* Your objective: Which lines of the records below contain the word "Homo"? Report each of them in full.

* Material provided:

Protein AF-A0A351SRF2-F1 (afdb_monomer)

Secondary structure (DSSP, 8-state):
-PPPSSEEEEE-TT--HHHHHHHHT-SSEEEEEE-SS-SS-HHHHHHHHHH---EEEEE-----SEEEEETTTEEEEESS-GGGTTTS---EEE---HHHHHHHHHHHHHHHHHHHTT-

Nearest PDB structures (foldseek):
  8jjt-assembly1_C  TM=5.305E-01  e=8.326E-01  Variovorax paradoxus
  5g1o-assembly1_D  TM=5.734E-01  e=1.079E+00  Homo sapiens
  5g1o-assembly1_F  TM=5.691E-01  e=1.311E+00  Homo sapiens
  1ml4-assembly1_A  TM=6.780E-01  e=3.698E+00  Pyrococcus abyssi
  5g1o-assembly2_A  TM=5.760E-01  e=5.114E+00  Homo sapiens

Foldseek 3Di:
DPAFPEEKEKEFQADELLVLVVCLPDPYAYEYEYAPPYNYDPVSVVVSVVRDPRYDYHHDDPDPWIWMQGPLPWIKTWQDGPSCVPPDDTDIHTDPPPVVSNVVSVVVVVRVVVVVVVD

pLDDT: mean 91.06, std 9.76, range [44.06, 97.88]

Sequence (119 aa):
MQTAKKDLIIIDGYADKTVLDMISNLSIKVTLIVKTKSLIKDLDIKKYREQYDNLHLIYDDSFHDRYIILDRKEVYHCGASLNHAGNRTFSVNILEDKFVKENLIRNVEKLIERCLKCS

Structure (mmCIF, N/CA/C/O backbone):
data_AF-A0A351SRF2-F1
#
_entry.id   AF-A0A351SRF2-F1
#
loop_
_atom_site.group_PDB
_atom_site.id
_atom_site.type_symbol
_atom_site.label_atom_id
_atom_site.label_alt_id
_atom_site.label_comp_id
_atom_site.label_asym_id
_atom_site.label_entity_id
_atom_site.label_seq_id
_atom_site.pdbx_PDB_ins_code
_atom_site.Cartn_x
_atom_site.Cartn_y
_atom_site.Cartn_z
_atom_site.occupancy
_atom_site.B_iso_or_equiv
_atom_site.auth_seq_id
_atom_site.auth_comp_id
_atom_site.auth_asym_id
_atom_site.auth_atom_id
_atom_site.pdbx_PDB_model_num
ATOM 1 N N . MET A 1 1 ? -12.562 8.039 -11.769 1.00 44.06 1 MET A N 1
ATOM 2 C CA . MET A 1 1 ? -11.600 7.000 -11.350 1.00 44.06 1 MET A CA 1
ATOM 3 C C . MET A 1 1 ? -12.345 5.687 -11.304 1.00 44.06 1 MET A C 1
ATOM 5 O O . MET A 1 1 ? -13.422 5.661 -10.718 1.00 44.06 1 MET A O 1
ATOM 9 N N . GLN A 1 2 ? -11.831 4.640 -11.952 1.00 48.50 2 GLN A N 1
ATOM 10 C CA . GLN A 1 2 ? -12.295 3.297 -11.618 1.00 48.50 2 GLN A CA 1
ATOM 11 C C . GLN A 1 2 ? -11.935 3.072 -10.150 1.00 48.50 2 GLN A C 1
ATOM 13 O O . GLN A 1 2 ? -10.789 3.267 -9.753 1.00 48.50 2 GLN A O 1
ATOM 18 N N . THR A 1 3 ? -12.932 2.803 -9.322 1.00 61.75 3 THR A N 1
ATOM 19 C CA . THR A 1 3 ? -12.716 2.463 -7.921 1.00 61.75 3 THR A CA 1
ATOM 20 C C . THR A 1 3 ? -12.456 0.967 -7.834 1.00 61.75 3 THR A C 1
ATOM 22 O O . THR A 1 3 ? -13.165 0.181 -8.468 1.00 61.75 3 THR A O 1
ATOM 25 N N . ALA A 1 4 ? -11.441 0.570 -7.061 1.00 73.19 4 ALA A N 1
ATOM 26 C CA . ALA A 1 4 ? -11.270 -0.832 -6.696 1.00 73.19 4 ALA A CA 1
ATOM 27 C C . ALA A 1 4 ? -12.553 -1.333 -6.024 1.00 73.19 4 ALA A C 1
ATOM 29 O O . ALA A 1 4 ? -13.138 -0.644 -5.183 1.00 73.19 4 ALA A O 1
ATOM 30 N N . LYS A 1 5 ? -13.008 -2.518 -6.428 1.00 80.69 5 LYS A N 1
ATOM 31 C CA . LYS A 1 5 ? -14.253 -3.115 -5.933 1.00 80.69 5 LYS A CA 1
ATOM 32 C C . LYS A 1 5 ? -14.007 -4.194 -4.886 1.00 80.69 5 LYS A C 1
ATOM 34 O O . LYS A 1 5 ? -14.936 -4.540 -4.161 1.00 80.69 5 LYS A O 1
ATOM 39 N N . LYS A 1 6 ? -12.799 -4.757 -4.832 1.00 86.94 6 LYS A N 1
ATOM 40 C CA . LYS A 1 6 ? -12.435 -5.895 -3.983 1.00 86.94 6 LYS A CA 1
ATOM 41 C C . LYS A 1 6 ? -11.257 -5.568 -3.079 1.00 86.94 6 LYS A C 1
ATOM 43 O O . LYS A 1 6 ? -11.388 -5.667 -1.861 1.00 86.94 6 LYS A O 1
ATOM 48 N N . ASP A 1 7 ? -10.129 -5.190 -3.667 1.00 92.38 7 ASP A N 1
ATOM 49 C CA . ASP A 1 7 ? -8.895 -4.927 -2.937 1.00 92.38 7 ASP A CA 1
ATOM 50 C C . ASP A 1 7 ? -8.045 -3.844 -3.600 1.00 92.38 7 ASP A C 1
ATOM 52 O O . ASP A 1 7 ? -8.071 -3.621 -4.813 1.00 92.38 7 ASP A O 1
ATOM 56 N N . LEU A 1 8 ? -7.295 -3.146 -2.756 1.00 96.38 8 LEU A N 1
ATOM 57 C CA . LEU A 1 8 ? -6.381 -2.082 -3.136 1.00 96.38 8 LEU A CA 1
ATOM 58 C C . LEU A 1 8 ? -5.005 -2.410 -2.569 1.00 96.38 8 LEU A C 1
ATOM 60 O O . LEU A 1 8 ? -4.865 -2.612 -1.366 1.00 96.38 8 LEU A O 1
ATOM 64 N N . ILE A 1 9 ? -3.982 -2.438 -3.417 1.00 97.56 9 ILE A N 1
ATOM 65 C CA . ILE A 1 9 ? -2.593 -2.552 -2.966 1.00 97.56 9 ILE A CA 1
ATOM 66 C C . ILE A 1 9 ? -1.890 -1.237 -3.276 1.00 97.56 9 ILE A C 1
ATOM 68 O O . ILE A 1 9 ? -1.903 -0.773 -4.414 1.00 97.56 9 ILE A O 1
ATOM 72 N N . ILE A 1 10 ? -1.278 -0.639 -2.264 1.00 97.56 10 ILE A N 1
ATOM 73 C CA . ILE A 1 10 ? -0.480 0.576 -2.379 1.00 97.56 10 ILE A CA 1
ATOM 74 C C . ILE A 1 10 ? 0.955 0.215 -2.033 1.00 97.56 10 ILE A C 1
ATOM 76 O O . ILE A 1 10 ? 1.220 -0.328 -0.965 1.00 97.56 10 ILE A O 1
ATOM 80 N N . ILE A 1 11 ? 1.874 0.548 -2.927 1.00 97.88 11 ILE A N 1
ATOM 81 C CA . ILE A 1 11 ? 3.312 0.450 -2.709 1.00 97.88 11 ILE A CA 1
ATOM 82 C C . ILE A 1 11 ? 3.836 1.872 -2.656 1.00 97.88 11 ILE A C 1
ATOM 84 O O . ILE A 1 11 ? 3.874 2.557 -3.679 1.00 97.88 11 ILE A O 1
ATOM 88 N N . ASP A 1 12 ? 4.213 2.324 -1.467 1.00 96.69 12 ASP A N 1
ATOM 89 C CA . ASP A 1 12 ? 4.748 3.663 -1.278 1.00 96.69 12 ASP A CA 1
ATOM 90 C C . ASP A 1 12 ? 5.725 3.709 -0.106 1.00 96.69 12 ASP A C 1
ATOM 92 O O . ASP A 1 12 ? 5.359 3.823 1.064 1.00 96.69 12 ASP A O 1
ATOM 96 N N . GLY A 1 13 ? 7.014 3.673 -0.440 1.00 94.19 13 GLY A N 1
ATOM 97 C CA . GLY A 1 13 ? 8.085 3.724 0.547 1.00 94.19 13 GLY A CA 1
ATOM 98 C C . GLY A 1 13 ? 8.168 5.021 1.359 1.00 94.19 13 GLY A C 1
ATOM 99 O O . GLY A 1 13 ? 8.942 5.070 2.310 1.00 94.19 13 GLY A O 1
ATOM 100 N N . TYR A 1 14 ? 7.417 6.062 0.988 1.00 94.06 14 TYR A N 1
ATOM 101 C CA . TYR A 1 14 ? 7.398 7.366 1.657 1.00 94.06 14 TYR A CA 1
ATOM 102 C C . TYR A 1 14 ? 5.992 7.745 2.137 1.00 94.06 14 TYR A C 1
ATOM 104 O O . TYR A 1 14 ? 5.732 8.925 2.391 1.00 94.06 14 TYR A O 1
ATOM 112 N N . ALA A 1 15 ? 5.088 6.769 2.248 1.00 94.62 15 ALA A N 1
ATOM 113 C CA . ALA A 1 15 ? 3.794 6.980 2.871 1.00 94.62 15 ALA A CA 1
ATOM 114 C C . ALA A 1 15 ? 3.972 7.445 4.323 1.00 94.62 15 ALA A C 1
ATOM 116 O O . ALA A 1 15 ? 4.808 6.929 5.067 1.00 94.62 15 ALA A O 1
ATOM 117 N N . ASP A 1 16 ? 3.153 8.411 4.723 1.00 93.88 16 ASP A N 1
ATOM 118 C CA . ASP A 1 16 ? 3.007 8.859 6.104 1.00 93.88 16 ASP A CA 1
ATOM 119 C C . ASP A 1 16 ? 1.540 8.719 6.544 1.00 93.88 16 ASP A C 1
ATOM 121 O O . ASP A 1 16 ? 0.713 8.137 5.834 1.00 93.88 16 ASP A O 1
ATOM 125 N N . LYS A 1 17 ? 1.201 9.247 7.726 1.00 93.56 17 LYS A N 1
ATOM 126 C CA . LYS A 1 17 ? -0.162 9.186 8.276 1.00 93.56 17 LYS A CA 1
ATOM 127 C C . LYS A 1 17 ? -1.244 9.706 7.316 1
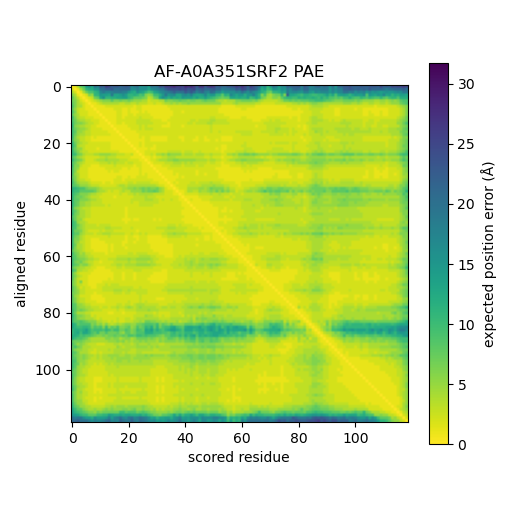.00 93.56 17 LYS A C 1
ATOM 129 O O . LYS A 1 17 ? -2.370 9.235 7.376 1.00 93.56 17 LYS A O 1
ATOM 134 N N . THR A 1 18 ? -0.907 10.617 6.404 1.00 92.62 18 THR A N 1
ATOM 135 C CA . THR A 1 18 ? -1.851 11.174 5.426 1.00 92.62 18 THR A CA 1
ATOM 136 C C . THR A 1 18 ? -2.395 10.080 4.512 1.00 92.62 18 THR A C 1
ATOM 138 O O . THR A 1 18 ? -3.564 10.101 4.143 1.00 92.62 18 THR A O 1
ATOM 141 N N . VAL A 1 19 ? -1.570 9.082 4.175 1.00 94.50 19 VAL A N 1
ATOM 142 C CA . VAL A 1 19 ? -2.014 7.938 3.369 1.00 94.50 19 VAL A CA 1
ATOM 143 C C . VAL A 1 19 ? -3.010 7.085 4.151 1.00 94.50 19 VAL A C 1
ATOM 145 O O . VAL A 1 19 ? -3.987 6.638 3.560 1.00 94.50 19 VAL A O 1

* Your solution:
  5g1o-assembly1_D  TM=5.734E-01  e=1.079E+00  Homo sapiens
  5g1o-assembly1_F  TM=5.691E-01  e=1.311E+00  Homo sapiens
  5g1o-assembly2_A  TM=5.760E-01  e=5.114E+00  Homo sapiens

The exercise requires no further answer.